According to data analyzed by The New York Times (NYT), millennial voters, who are an essential part of the Democratic Party’s electoral coalition, are shifting towards the right as they age.
Voters who were 18-29 years old in the 2008 presidential election backed former President Barack Obama at roughly twice the margin they supported then-candidate President Joe Biden in 2020, the NYT reported Thursday. Millennials voted for Biden at a 55% clip, compared to 43% for former President Donald Trump, after exit polls showed a 51% to 45% margin among the cohort.
In the 2022 midterm elections, voters aged 34-43 supported Democratic congressional candidates by a 10% margin, polls conducted by the NYT and Siena College found.
The trend of millennials shifting right as they age is part of a larger pattern of demographic cohorts becoming more conservative as they get older, data from Cornell University’s Roper Center shows. Voters from most political cohorts under the age of 50 voted for Republicans in larger numbers in the 2020 presidential election compared to 2012, with the shifts most noticeable among older voters.
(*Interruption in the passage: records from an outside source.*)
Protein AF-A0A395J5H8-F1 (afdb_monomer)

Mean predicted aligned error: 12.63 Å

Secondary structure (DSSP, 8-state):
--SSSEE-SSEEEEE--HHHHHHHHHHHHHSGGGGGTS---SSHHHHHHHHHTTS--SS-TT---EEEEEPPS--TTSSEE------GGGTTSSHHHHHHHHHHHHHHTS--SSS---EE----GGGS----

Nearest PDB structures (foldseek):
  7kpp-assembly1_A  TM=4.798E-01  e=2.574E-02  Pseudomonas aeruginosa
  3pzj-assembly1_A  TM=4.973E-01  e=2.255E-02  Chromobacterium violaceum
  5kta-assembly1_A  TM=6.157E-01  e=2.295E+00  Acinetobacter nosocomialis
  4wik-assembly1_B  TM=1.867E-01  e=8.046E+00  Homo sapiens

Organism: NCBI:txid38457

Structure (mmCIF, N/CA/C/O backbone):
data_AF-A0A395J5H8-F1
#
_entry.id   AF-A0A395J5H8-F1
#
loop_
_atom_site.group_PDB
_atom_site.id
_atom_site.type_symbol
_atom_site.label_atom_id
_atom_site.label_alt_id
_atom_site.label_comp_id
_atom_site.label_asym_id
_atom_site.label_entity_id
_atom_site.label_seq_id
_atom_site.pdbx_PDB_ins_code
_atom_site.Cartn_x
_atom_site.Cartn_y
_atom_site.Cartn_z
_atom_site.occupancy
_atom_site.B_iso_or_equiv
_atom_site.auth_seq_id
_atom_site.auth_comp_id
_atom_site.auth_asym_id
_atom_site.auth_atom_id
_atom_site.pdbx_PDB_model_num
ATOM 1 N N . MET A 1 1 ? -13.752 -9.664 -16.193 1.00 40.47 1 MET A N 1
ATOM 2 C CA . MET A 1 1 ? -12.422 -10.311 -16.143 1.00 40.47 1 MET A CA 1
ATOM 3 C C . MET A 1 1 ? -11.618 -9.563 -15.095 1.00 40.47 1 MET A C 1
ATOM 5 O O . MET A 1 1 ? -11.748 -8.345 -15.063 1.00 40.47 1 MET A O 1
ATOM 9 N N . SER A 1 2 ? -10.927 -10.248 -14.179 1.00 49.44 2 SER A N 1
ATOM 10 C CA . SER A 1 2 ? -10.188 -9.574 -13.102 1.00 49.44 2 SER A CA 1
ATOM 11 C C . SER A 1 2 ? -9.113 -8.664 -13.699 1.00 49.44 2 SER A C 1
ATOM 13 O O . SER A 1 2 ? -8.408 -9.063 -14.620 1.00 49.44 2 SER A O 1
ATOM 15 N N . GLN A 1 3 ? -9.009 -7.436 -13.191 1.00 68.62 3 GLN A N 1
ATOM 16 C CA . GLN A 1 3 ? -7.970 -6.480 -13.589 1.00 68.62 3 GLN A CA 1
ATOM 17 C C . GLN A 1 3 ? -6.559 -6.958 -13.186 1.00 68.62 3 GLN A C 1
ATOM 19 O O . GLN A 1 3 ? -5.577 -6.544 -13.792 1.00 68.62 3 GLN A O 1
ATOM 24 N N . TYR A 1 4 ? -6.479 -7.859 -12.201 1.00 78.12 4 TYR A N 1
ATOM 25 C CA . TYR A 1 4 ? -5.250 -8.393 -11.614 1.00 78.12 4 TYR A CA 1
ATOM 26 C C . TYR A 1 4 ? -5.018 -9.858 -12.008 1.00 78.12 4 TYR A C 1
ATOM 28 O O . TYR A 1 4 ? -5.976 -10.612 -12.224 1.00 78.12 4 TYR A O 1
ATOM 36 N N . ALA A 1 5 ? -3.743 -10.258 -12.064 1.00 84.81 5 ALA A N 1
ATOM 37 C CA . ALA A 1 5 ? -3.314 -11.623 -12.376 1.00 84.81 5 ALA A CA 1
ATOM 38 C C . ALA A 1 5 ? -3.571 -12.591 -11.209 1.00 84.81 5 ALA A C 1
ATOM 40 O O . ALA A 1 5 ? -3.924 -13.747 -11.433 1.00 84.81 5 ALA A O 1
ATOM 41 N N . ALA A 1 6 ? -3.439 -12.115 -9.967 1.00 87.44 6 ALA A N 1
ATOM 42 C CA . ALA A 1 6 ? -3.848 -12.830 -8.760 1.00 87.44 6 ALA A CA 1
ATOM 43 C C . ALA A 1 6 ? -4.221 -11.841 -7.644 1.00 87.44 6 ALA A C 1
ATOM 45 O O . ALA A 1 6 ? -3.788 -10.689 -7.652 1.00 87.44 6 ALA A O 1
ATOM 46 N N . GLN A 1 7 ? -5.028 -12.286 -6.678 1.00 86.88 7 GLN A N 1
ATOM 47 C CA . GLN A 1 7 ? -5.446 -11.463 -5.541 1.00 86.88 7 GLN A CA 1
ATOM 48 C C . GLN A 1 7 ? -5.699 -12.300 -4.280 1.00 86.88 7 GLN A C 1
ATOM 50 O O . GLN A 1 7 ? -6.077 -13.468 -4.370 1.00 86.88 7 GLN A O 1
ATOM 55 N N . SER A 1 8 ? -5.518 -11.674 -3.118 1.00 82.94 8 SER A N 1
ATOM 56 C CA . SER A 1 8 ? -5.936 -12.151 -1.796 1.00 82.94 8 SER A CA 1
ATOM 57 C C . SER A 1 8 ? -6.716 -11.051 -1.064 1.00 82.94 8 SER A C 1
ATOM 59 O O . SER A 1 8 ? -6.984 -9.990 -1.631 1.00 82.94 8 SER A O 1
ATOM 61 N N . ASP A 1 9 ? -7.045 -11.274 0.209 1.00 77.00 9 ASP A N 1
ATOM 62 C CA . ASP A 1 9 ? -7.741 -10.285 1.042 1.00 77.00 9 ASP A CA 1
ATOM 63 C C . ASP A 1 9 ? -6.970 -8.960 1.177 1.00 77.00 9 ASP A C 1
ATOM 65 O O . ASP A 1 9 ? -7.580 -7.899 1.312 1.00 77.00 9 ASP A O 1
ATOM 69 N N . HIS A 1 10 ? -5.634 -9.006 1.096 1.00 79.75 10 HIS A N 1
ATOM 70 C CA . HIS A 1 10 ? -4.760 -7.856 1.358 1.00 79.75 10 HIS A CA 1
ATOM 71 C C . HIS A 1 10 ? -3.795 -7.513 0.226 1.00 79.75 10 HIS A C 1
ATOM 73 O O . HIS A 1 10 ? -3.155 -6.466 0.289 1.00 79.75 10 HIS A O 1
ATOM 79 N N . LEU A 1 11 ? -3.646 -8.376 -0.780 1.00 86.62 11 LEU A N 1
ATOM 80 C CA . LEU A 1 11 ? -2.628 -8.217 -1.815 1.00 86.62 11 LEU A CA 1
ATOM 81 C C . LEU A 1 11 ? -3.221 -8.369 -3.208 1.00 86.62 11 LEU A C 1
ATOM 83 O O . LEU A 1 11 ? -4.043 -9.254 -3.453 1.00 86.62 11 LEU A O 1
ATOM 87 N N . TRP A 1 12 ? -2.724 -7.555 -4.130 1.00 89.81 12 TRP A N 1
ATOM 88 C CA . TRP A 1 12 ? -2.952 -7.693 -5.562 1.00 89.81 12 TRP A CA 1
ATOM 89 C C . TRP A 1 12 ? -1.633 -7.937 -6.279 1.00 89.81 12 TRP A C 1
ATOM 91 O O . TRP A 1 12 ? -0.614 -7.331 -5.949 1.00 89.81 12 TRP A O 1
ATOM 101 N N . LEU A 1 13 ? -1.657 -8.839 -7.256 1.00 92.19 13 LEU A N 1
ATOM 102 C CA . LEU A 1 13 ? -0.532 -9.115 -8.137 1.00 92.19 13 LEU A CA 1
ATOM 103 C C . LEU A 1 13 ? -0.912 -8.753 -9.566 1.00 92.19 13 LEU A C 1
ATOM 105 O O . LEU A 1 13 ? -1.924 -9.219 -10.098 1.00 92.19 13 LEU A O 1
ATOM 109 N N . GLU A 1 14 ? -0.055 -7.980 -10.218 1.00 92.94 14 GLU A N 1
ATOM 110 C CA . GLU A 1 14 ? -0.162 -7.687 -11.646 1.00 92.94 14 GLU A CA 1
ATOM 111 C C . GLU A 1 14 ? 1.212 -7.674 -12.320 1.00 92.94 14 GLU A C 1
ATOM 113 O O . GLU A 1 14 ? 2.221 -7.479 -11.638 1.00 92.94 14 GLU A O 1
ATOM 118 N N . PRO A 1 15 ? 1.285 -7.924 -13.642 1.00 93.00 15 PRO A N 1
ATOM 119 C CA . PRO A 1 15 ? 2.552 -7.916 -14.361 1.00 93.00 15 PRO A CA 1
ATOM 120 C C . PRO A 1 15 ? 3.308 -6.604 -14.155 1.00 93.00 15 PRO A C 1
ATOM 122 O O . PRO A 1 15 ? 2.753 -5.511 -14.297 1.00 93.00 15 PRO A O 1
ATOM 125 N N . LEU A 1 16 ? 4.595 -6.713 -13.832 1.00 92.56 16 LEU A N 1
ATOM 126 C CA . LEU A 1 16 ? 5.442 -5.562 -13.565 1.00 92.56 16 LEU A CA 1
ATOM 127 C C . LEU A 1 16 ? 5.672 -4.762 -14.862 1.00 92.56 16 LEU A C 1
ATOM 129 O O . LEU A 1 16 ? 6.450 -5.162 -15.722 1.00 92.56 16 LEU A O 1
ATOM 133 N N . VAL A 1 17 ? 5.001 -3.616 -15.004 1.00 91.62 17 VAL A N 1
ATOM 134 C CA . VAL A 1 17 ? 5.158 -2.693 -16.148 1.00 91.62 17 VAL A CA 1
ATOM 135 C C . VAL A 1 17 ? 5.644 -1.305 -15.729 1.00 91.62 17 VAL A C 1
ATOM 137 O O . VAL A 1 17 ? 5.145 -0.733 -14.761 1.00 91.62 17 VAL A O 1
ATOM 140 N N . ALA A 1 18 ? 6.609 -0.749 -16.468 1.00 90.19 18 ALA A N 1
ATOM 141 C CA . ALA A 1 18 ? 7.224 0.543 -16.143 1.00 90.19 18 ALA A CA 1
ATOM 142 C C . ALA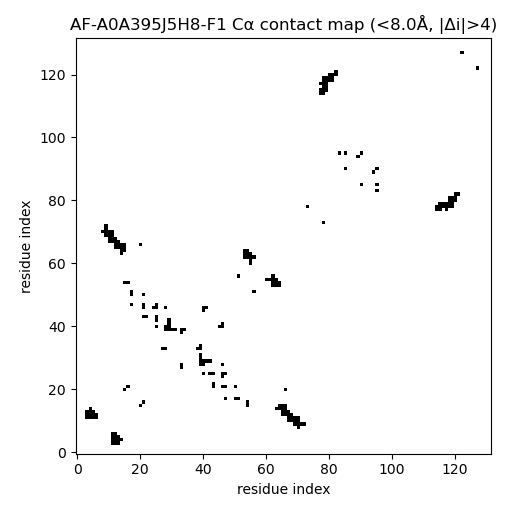 A 1 18 ? 6.223 1.706 -16.165 1.00 90.19 18 ALA A C 1
ATOM 144 O O . ALA A 1 18 ? 6.333 2.618 -15.358 1.00 90.19 18 ALA A O 1
ATOM 145 N N . GLU A 1 19 ? 5.224 1.662 -17.045 1.00 91.06 19 GLU A N 1
ATOM 146 C CA . GLU A 1 19 ? 4.243 2.746 -17.181 1.00 91.06 19 GLU A CA 1
ATOM 147 C C . GLU A 1 19 ? 3.383 2.957 -15.930 1.00 91.06 19 GLU A C 1
ATOM 149 O O . GLU A 1 19 ? 2.948 4.072 -15.668 1.00 91.06 19 GLU A O 1
ATOM 154 N N . LYS A 1 20 ? 3.181 1.901 -15.133 1.00 90.44 20 LYS A N 1
ATOM 155 C CA . LYS A 1 20 ? 2.361 1.952 -13.918 1.00 90.44 20 LYS A CA 1
ATOM 156 C C . LYS A 1 20 ? 3.183 1.954 -12.632 1.00 90.44 20 LYS A C 1
ATOM 158 O O . LYS A 1 20 ? 2.781 2.574 -11.657 1.00 90.44 20 LYS A O 1
ATOM 163 N N . HIS A 1 21 ? 4.307 1.239 -12.609 1.00 94.38 21 HIS A N 1
ATOM 164 C CA . HIS A 1 21 ? 4.990 0.916 -11.353 1.00 94.38 21 HIS A CA 1
ATOM 165 C C . HIS A 1 21 ? 6.327 1.624 -11.161 1.00 94.38 21 HIS A C 1
ATOM 167 O O . HIS A 1 21 ? 6.941 1.425 -10.118 1.00 94.38 21 HIS A O 1
ATOM 173 N N . LEU A 1 22 ? 6.814 2.402 -12.135 1.00 94.38 22 LEU A N 1
ATOM 174 C CA . LEU A 1 22 ? 8.168 2.957 -12.073 1.00 94.38 22 LEU A CA 1
ATOM 175 C C . LEU A 1 22 ? 8.399 3.833 -10.836 1.00 94.38 22 LEU A C 1
ATOM 177 O O . LEU A 1 22 ? 9.446 3.697 -10.211 1.00 94.38 22 LEU A O 1
ATOM 181 N N . ASP A 1 23 ? 7.435 4.671 -10.458 1.00 93.56 23 ASP A N 1
ATOM 182 C CA . ASP A 1 23 ? 7.595 5.578 -9.317 1.00 93.56 23 ASP A CA 1
ATOM 183 C C . ASP A 1 23 ? 7.710 4.807 -7.995 1.00 93.56 23 ASP A C 1
ATOM 185 O O . ASP A 1 23 ? 8.691 4.966 -7.274 1.00 93.56 23 ASP A O 1
ATOM 189 N N . GLY A 1 24 ? 6.777 3.887 -7.716 1.00 92.19 24 GLY A N 1
ATOM 190 C CA . GLY A 1 24 ? 6.840 3.041 -6.517 1.00 92.19 24 GLY A CA 1
ATOM 191 C C . GLY A 1 24 ? 8.026 2.068 -6.529 1.00 92.19 24 GLY A C 1
ATOM 192 O O . GLY A 1 24 ? 8.616 1.780 -5.489 1.00 92.19 24 GLY A O 1
ATOM 193 N N . TYR A 1 25 ? 8.430 1.591 -7.710 1.00 94.19 25 TYR A N 1
ATOM 194 C CA . TYR A 1 25 ? 9.638 0.783 -7.865 1.00 94.19 25 TYR A CA 1
ATOM 195 C C . TYR A 1 25 ? 10.897 1.596 -7.549 1.00 94.19 25 TYR A C 1
ATOM 197 O O . TYR A 1 25 ? 11.785 1.088 -6.871 1.00 94.19 25 TYR A O 1
ATOM 205 N N . HIS A 1 26 ? 10.979 2.852 -7.997 1.00 96.25 26 HIS A N 1
ATOM 206 C CA . HIS A 1 26 ? 12.081 3.752 -7.660 1.00 96.25 26 HIS A CA 1
ATOM 207 C C . HIS A 1 26 ? 12.091 4.096 -6.168 1.00 96.25 26 HIS A C 1
ATOM 209 O O . HIS A 1 26 ? 13.152 4.057 -5.552 1.00 96.25 26 HIS A O 1
ATOM 21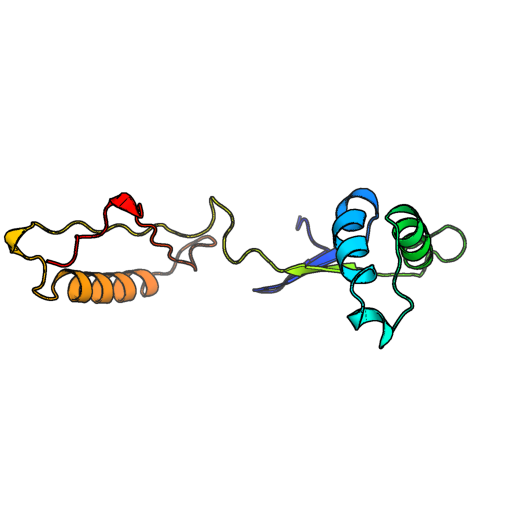5 N N . GLU A 1 27 ? 10.934 4.362 -5.561 1.00 94.94 27 GLU A N 1
ATOM 216 C CA . GLU A 1 27 ? 10.823 4.587 -4.115 1.00 94.94 27 GLU A CA 1
ATOM 217 C C . GLU A 1 27 ? 11.360 3.385 -3.324 1.00 94.94 27 GLU A C 1
ATOM 219 O O . GLU A 1 27 ? 12.203 3.547 -2.447 1.00 94.94 27 GLU A O 1
ATOM 224 N N . MET A 1 28 ? 10.970 2.162 -3.704 1.00 94.75 28 MET A N 1
ATOM 225 C CA . MET A 1 28 ? 11.526 0.943 -3.115 1.00 94.75 28 MET A CA 1
ATOM 226 C C . MET A 1 28 ? 13.038 0.834 -3.353 1.00 94.75 28 MET A C 1
ATOM 228 O O . MET A 1 28 ? 13.783 0.586 -2.415 1.00 94.75 28 MET A O 1
ATOM 232 N N . MET A 1 29 ? 13.503 0.998 -4.594 1.00 94.88 29 MET A N 1
ATOM 233 C CA . MET A 1 29 ? 14.905 0.781 -4.976 1.00 94.88 29 MET A CA 1
ATOM 234 C C . MET A 1 29 ? 15.861 1.885 -4.510 1.00 94.88 29 MET A C 1
ATOM 236 O O . MET A 1 29 ? 17.069 1.666 -4.508 1.00 94.88 29 MET A O 1
ATOM 240 N N . SER A 1 30 ? 15.361 3.063 -4.150 1.00 94.69 30 SER A N 1
ATOM 241 C CA . SER A 1 30 ? 16.158 4.153 -3.571 1.00 94.69 30 SER A CA 1
ATOM 242 C C . SER A 1 30 ? 16.306 4.035 -2.053 1.00 94.69 30 SER A C 1
ATOM 244 O O . SER A 1 30 ? 17.139 4.720 -1.460 1.00 94.69 30 SER A O 1
ATOM 246 N N . ASP A 1 31 ? 15.544 3.144 -1.413 1.00 94.38 31 ASP A N 1
ATOM 247 C CA . ASP A 1 31 ? 15.642 2.908 0.020 1.00 94.38 31 ASP A CA 1
ATOM 248 C C . ASP A 1 31 ? 16.968 2.207 0.374 1.00 94.38 31 ASP A C 1
ATOM 250 O O . ASP A 1 31 ? 17.248 1.129 -0.148 1.00 94.38 31 ASP A O 1
ATOM 254 N N . PRO A 1 32 ? 17.781 2.726 1.310 1.00 92.56 32 PRO A N 1
ATOM 255 C CA . PRO A 1 32 ? 19.070 2.122 1.657 1.00 92.56 32 PRO A CA 1
ATOM 256 C C . PRO A 1 32 ? 18.949 0.691 2.204 1.00 92.56 32 PRO A C 1
ATOM 258 O O . PRO A 1 32 ? 19.903 -0.081 2.150 1.00 92.56 32 PRO A O 1
ATOM 261 N N . ARG A 1 33 ? 17.776 0.277 2.699 1.00 94.44 33 ARG A N 1
ATOM 262 C CA . ARG A 1 33 ? 17.544 -1.096 3.178 1.00 94.44 33 ARG A CA 1
ATOM 263 C C . ARG A 1 33 ? 17.645 -2.131 2.057 1.00 94.44 33 ARG A C 1
ATOM 265 O O . ARG A 1 33 ? 17.877 -3.310 2.354 1.00 94.44 33 ARG A O 1
ATOM 272 N N . VAL A 1 34 ? 17.511 -1.726 0.790 1.00 92.94 34 VAL A N 1
ATOM 273 C CA . VAL A 1 34 ? 17.664 -2.651 -0.338 1.00 92.94 34 VAL A CA 1
ATOM 274 C C . VAL A 1 34 ? 19.099 -3.139 -0.518 1.00 92.94 34 VAL A C 1
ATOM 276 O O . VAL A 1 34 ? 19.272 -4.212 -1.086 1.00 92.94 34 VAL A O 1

Millennials shifting to the right is primarily a trend among the older part of the generation who came of age politically from 2004-08, the NYT found. Younger millennials became eligible to vote after the 2008 election, canceling out the political gains Republicans made with their older counterparts.
Heavily Democratic voting patterns in the younger millennials explains why a Financial Times survey found millennials are not becoming more conservative as they age, despite the voting patterns by those aged 34-43. These voters became involved in politics during the rise of Independent socialist Sen. Bernie Sanders and Donald Trump’s 2016 presidential campaign, unlike those who were first brought into politics by Barack Obama.